I rubbed my jaw. “An hour… Perhaps two.”
A brief light flared from his staff, and I flinched as though burned. I rubbed my eyes. What was that? Was he a seidhr practitioner?
“Judging from your aversion to the light, I would say you’ve been here for a week.”
I gawked. “That’s not possible. I clearly remember…” A cloud hung over events as they blurred into one another. I shook my head, forcing clarity on a smeared canvas.
The young man’s ocean dark mantle swept the ground as he turned on his heel. “I can take you back to the path, but you must not stray from it lest you lose your identity and become a vættr. A restless wight.”
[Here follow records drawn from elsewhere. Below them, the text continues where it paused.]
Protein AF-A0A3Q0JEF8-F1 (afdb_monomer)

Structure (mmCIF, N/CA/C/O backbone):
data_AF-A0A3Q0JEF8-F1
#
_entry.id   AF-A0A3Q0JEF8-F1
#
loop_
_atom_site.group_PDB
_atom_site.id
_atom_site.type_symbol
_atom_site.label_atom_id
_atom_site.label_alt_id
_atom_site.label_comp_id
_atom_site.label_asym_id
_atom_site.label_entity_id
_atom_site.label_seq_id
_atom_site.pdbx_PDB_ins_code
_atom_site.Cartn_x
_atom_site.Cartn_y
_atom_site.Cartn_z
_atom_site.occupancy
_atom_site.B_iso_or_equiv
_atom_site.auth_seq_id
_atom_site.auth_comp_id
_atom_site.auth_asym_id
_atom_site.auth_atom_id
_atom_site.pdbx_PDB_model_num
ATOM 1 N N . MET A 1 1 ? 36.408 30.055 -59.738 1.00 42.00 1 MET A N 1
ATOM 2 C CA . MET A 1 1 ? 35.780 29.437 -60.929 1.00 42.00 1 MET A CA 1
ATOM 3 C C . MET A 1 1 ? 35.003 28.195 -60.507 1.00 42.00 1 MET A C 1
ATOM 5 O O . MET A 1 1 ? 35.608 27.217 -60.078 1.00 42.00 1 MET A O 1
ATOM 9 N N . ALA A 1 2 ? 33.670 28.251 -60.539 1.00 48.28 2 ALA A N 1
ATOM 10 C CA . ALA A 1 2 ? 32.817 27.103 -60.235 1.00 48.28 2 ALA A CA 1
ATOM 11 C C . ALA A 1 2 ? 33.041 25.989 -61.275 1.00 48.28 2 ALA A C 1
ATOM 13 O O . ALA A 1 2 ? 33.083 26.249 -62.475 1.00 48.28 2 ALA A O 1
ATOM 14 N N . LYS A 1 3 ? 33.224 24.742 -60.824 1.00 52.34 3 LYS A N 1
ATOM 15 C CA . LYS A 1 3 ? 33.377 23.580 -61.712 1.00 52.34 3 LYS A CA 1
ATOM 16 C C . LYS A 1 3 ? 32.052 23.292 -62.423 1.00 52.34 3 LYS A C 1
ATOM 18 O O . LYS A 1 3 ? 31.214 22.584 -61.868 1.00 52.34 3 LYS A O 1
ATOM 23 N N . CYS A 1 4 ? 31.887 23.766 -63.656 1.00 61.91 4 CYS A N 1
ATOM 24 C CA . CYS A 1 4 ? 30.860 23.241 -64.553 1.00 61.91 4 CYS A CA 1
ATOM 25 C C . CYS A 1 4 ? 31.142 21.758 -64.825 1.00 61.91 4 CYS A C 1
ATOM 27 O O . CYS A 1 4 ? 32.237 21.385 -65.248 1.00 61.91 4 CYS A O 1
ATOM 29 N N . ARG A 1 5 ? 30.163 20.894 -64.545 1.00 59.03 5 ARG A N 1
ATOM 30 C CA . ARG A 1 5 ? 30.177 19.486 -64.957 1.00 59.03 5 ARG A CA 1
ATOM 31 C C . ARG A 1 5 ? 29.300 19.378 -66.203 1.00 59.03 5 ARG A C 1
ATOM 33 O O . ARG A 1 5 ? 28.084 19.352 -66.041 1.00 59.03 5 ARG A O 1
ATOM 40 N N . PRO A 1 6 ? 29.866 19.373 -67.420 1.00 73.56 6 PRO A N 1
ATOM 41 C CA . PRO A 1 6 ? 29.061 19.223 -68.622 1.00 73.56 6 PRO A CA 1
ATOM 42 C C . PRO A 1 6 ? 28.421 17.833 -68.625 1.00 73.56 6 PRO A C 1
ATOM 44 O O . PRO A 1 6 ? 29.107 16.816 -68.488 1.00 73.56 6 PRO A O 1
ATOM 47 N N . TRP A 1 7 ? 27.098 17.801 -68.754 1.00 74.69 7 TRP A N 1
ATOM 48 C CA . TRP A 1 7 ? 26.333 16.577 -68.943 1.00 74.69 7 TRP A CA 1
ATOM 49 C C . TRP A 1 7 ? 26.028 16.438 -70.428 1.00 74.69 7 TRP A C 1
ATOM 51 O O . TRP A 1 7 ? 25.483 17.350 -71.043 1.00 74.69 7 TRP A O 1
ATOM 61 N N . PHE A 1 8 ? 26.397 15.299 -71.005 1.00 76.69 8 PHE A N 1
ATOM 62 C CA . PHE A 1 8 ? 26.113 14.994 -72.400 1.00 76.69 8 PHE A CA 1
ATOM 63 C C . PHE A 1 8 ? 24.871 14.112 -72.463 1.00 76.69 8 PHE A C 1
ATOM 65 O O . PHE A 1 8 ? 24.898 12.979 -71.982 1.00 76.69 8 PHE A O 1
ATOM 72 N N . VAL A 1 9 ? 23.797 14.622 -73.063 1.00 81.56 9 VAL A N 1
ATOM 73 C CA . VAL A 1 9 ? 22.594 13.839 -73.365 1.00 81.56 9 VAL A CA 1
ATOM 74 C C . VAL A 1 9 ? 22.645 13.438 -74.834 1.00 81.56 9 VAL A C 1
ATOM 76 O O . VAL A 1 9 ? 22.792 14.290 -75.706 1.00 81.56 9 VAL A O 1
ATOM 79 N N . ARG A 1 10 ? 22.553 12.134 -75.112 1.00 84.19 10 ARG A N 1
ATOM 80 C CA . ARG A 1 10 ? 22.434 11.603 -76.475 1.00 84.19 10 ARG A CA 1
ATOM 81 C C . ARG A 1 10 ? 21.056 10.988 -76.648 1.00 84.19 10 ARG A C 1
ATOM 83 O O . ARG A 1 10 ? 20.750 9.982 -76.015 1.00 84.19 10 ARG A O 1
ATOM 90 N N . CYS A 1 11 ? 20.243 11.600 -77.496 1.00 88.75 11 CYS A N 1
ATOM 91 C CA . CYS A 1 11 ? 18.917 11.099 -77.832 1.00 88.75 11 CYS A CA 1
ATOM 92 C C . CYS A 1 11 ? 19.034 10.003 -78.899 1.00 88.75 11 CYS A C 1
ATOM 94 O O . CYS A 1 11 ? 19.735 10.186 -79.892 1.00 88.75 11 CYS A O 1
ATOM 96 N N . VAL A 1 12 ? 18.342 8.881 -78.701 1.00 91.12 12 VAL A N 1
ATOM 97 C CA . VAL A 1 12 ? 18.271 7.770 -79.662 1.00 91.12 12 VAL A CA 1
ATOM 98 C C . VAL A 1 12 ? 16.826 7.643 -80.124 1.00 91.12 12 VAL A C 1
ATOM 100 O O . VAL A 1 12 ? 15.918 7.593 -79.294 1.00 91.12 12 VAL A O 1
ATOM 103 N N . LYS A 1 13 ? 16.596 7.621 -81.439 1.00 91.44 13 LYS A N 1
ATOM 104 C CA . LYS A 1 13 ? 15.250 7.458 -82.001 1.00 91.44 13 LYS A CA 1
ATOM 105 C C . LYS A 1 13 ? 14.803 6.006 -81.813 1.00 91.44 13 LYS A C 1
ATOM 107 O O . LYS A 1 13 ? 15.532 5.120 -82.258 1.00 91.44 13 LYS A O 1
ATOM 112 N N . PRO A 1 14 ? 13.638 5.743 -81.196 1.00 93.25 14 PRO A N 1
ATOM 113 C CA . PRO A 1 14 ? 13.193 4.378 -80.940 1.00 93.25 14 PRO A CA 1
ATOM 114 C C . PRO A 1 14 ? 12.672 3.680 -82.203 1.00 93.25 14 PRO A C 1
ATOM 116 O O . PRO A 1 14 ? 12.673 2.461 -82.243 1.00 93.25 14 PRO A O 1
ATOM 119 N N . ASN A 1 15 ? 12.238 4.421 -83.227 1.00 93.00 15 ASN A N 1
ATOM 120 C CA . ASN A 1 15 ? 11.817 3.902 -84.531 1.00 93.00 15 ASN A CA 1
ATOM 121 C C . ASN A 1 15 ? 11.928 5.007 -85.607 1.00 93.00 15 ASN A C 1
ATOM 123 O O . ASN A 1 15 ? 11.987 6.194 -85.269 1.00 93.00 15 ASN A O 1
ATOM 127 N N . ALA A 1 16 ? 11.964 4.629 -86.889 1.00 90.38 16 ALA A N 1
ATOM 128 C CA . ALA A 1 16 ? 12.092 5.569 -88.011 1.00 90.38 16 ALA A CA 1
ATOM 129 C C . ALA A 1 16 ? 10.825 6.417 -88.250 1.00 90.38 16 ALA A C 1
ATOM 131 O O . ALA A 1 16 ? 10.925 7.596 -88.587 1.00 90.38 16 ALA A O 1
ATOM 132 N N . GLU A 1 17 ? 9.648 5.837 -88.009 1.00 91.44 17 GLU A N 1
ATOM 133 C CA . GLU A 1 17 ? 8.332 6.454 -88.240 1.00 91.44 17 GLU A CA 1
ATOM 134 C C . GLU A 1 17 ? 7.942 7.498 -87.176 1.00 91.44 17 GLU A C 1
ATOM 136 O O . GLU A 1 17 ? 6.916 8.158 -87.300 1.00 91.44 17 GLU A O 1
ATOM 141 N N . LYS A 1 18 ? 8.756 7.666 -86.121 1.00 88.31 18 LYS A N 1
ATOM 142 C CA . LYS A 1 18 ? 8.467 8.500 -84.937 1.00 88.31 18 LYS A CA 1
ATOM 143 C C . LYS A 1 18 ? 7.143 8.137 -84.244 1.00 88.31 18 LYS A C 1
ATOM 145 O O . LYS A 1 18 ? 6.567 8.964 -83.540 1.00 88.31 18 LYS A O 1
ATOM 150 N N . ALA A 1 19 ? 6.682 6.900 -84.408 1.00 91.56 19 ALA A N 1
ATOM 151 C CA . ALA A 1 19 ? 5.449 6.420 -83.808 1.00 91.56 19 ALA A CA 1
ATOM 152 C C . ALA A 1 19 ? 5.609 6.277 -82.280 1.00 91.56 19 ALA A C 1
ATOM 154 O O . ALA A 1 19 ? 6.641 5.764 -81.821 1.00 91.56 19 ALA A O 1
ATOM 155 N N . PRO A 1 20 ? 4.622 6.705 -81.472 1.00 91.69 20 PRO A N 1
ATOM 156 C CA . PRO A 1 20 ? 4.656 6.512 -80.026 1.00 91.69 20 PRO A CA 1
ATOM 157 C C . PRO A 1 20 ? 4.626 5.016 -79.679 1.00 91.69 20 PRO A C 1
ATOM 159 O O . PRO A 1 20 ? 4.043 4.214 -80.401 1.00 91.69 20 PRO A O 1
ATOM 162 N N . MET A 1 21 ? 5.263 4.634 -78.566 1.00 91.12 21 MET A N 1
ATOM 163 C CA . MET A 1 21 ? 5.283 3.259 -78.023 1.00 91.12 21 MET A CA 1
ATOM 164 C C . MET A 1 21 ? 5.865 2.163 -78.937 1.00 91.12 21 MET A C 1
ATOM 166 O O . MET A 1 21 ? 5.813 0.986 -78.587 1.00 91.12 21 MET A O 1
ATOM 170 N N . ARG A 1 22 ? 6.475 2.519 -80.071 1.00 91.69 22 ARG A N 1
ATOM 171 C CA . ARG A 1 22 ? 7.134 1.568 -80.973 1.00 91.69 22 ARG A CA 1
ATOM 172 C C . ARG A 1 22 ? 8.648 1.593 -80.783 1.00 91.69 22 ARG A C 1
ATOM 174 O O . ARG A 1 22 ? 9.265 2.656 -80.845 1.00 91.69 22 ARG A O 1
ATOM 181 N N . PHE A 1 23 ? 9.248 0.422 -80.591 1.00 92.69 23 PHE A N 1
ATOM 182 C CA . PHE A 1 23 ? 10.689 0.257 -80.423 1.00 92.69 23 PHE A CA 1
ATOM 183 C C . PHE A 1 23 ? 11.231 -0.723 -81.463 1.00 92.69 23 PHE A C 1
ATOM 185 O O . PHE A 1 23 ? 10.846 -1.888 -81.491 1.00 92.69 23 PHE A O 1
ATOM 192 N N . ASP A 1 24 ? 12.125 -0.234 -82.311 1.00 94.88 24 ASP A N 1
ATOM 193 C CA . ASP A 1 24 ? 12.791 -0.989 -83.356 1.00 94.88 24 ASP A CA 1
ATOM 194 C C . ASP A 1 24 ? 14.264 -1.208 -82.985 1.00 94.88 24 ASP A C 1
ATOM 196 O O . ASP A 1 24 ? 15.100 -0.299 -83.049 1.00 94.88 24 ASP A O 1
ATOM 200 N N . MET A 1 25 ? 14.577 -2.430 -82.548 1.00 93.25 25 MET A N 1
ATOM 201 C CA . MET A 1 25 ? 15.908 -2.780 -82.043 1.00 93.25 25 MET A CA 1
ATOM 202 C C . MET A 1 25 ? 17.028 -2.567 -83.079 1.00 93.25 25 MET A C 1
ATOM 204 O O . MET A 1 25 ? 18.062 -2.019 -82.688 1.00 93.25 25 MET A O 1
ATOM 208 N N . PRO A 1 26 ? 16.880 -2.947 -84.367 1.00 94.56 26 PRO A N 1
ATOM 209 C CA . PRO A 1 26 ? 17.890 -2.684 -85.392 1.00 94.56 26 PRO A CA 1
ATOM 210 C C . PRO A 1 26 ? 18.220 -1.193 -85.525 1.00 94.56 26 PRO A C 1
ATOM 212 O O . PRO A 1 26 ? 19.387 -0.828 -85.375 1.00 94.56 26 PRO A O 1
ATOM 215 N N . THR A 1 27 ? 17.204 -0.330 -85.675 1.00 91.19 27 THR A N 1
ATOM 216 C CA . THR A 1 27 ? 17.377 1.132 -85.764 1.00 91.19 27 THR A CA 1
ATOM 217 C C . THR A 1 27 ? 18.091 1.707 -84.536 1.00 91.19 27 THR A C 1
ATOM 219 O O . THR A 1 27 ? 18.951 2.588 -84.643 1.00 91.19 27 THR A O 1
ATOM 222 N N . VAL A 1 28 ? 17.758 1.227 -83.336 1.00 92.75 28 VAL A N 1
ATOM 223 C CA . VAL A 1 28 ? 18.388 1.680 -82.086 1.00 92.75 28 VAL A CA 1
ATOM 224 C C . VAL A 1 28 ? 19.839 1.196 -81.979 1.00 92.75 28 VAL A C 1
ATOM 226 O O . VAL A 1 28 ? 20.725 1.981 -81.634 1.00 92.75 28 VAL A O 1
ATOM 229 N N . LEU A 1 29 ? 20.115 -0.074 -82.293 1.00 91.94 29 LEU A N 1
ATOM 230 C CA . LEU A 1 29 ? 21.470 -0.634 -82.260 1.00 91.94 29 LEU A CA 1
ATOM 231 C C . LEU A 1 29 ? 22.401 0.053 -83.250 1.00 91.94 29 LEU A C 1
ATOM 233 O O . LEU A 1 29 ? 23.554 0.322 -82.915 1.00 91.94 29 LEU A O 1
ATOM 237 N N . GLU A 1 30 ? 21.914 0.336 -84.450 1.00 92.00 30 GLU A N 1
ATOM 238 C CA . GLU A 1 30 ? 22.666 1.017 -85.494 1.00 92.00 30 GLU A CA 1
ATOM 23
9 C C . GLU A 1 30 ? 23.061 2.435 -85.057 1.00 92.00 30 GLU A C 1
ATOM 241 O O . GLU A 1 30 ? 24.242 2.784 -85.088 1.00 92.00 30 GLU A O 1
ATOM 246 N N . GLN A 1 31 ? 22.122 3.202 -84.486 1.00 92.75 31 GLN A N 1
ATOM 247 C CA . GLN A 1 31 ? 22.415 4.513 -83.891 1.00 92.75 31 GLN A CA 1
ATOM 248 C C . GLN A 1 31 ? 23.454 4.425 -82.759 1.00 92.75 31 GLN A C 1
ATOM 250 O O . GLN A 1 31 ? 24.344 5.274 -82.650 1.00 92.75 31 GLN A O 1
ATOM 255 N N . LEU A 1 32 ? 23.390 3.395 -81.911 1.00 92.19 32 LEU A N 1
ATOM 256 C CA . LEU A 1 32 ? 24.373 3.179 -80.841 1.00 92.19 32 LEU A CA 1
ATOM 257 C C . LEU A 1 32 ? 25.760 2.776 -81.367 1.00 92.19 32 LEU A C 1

The fox growled at movement in the distance. Solid forms coiled around the trees and their roots, weaving into yawning faces. I shuddered and turned back to him.
“What of you? What are you doing here?”
He prodded his staff in the ground as he started up the trail. “I seek Urd the Sorceress. If you hold on to your memory long enough, she can help you find your daughter.”
I quickly followed and grabbed his mantle. “Take me to her.”
He stilled, lips pulling tight at the grip on his cloak.
Heat flushed on my cheek, and I clasped my hands together. “Please?”
He walked on, neither chastising nor encouraging my trailing. My mind seeped through every hole in my face, thoughts crashing and melding with one another to form the crude tapestry of an incomplete existence. Had I really heard my daughter’s cries? What of the infant’s? They felt so vivid. I distinctly remembered holding a plump, screaming little thing in my arms and then… A heaviness stabbed my chest, and my palms tingled in warning, preventing me from remembering any more.
The man stopped. “We’re here.”
I glanced from the cleared path to the man and his fox, and an expansive, potent loneliness churned my gut. What other things would I forget? “How do you know I will turn into a vættr?”
Hrafn rolled up his sleeve and showed the blanched, transparent skin of his arm. “I don’t have much time before I turn into one myself.”
I grimaced, my hand immediately rolling up my own sleeve to check my skin. Certainly paler than before, but not translucent. I sighed. “And you think Urd can help with that?”
“Having something to tie down your memories helps stall the corruption. I lost something and want to get it back before I turn into one of the hidden folk.”
I reached out, gently tapping his shoulder. The man stiffened but did not pull away. “Then, perhaps we can help each other.”
His shoulders relaxed. “I don’t mind an extra pair of eyes, but please don’t attempt to light a fire.”
My brow wrinkled. “What’s wrong with fire?”
“It makes the shadows angry.”
I felt my cheeks redden. Hopefully, I would remember that next time. The fox sniffed the touchwood on my belt and recoiled, pawing its nose low to the ground. “All right. I won’t use it.”
I tucked my arms close to my body. The twilight chill embraced my bones, and the faintest cry on the winds curled in my ears, calling my name.